With the destruction of the Bombay mills and class struggle of the mill workers, the city and its politics took a decisive turn. Post-80s Bombay reeled under communal violence, controlled by the Brahman-Maratha-Kayastha caste combine. The industrial capitalist class evolved into a powerful financial mafia, with real estate as one the chief new economic activities. In the absence of organised working class resistance, struggles for a classless and casteless society were pushed back by the politics of Maratha identity, Hindutva and communal attacks on the city’s minority populations. The concluding part in the series by Arati Kade and Tathagata Sengupta. You can read the earlier parts here: Episodes One, Two, Three, and Four.
Episode 5: Mumbai and its Working class Today
The destruction of the Bombay mills and class struggle of the mill workers, fundamentally changed the city and its politics. Post-80s Bombay reeled under unabated communal politics controlled by the Brahman-Maratha-Kayastha caste combine. The early industrial capitalist class soon evolved into an extremely formidable financial mafia, with real estate development as one the chief new economic activities. Many of the mill owners shifted their factories to neighboring Gujarat. And tand under the mill began to be valued as gold.

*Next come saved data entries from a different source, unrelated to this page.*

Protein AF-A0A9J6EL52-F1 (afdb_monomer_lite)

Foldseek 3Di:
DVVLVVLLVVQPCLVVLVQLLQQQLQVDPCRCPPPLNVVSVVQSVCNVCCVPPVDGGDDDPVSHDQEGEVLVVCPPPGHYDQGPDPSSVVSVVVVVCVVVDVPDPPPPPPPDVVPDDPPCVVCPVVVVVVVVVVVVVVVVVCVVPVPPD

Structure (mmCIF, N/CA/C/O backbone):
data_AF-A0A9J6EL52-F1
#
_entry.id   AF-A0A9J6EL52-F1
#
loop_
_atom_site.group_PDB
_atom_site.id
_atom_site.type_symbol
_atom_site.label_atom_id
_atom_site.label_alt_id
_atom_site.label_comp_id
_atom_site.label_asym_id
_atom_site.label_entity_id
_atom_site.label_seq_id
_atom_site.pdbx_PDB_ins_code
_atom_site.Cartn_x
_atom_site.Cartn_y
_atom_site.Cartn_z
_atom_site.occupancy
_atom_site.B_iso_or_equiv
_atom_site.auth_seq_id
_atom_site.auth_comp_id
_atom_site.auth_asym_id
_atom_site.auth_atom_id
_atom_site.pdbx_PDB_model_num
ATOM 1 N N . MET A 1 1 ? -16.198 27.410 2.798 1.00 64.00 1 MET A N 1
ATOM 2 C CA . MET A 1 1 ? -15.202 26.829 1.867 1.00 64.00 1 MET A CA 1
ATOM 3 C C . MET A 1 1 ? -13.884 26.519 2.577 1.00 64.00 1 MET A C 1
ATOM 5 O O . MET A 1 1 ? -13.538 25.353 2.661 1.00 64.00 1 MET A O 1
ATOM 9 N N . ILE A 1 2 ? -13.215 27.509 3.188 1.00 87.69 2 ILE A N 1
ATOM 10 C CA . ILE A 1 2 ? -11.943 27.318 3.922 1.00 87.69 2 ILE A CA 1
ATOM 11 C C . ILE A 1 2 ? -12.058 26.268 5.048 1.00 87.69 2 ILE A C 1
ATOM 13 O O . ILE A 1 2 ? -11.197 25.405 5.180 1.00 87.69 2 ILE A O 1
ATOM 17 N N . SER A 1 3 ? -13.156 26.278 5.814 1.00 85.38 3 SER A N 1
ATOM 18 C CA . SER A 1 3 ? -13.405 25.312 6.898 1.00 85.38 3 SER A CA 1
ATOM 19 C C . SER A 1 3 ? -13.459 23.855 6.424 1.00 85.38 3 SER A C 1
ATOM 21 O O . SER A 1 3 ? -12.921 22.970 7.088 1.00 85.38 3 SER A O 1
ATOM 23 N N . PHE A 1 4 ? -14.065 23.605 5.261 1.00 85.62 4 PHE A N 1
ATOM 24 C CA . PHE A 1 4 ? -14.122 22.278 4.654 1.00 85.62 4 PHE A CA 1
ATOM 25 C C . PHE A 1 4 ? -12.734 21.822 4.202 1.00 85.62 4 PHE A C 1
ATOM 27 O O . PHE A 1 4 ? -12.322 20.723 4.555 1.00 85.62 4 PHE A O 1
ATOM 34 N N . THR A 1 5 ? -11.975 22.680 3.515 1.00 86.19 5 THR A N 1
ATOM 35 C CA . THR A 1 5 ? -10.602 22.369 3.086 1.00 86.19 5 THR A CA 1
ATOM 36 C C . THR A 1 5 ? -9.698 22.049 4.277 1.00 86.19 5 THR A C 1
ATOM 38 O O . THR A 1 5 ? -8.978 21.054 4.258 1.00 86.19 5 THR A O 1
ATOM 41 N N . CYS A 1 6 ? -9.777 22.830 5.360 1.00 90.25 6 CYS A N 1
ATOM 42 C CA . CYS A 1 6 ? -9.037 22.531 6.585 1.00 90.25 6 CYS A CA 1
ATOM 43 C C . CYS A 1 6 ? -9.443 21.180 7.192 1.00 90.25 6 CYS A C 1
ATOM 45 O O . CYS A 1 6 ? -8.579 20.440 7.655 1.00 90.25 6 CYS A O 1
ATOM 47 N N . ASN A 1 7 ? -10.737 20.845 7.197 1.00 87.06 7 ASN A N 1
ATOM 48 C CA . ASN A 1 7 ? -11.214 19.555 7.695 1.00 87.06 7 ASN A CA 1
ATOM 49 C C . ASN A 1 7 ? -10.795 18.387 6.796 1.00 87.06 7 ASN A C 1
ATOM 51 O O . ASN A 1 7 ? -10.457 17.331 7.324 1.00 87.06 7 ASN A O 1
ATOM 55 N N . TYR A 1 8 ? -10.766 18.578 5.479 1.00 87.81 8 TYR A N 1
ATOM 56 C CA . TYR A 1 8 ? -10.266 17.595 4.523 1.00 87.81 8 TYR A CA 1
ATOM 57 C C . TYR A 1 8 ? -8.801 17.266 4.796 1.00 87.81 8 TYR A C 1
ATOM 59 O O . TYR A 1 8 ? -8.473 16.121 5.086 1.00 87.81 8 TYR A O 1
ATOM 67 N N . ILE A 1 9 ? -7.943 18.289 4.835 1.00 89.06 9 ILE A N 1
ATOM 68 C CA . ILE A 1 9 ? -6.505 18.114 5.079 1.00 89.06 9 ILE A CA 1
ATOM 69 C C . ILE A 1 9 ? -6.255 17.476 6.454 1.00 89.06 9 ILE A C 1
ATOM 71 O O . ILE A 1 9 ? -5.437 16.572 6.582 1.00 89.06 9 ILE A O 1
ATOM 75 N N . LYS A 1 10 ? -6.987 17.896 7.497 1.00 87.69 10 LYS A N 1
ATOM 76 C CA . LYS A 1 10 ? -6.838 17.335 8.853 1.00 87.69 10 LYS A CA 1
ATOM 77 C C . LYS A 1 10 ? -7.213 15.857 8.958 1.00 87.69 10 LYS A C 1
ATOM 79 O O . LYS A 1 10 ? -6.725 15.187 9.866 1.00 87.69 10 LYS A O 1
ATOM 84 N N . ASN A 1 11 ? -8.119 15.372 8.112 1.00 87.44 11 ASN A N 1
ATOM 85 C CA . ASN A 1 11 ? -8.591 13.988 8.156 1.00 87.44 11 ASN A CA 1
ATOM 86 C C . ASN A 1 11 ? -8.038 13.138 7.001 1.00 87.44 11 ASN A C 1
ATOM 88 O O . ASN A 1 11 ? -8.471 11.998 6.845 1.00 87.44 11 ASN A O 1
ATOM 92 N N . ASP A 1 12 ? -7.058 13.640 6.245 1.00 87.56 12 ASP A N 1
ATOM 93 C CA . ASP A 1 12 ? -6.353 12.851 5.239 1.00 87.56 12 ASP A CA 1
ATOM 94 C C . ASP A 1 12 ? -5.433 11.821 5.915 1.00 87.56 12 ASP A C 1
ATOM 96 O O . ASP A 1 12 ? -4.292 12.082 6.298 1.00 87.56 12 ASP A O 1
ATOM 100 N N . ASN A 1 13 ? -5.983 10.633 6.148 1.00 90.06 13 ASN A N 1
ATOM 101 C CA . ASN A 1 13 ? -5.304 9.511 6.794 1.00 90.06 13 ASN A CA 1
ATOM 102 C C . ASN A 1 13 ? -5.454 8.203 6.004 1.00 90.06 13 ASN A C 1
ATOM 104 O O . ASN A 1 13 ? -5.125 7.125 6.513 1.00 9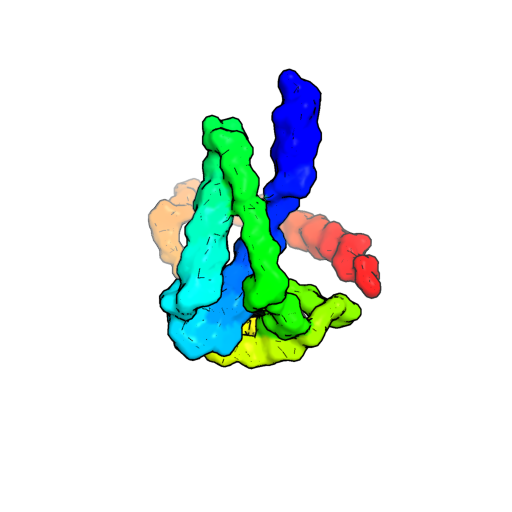0.06 13 ASN A O 1
ATOM 108 N N . ILE A 1 14 ? -5.926 8.287 4.757 1.00 93.31 14 ILE A N 1
ATOM 109 C CA . ILE A 1 14 ? -6.196 7.120 3.917 1.00 93.31 14 ILE A CA 1
ATOM 110 C C . ILE A 1 14 ? -4.921 6.330 3.634 1.00 93.31 14 ILE A C 1
ATOM 112 O O . ILE A 1 14 ? -4.909 5.114 3.799 1.00 93.31 14 ILE A O 1
ATOM 116 N N . GLY A 1 15 ? -3.817 7.011 3.313 1.00 93.44 15 GLY A N 1
ATOM 117 C CA . GLY A 1 15 ? -2.533 6.357 3.053 1.00 93.44 15 GLY A CA 1
ATOM 118 C C . GLY A 1 15 ? -2.013 5.585 4.268 1.00 93.44 15 GLY A C 1
ATOM 119 O O . GLY A 1 15 ? -1.467 4.490 4.131 1.00 93.44 15 GLY A O 1
AT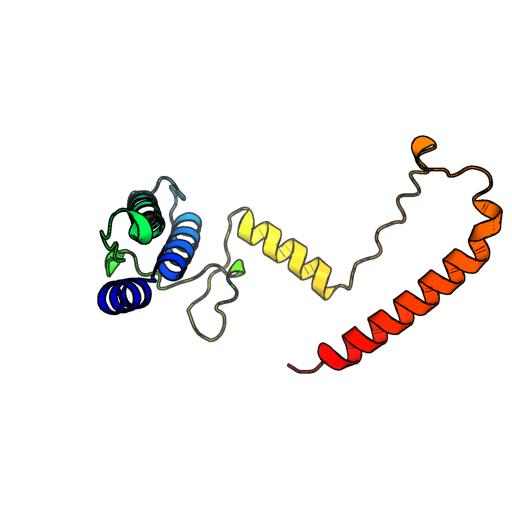OM 120 N N . LEU A 1 16 ? -2.245 6.109 5.477 1.00 93.94 16 LEU A N 1
ATOM 121 C CA . LEU A 1 16 ? -1.896 5.413 6.714 1.00 93.94 16 LEU A CA 1
ATOM 122 C C . LEU A 1 16 ? -2.738 4.140 6.885 1.00 93.94 16 LEU A C 1
ATOM 124 O O . LEU A 1 16 ? -2.186 3.086 7.197 1.00 93.94 16 LEU A O 1
ATOM 128 N N . MET A 1 17 ? -4.051 4.220 6.645 1.00 96.00 17 MET A N 1
ATOM 129 C CA . MET A 1 17 ? -4.957 3.068 6.725 1.00 96.00 17 MET A CA 1
ATOM 130 C C . MET A 1 17 ? -4.670 2.008 5.670 1.00 96.00 17 MET A C 1
ATOM 132 O O . MET A 1 17 ? -4.629 0.830 6.012 1.00 96.00 17 MET A O 1
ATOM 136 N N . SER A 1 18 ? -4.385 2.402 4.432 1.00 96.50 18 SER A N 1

Legal manipulations were engineered by the politicians to ‘redevelop’ the mill lands. Fancy highrises started coming up over these lands, and money started pouring back in for the mill owners and their partners. Even Datta Samant was elected to the Parliament as an MP. Today, Kamla Mills and Empire Mills – the epicentre of Dr Datta Samant’s agitation – have turned into shining office complexes, hosting news and media organisations like Times Now and CNBC TV18.
In a absence of organised working class resistance, struggles for a classless and casteless society were parallel pushed back by the politics of Maratha identity, Hindutva and communal attacks on the city’s minority populations. Several dalit leaders such as Ramdas Athawale, Namdeo Dhasal and Raja Dhale were co-opted by the Congress-NCP-Sena power lobbies. Shiv Sena, over the years, established tight control over the city’s working population. The BJP would finally use the Sena as a vehicle to anchor themselves in the region’s politics, and now we are here in today’s Maharashtra.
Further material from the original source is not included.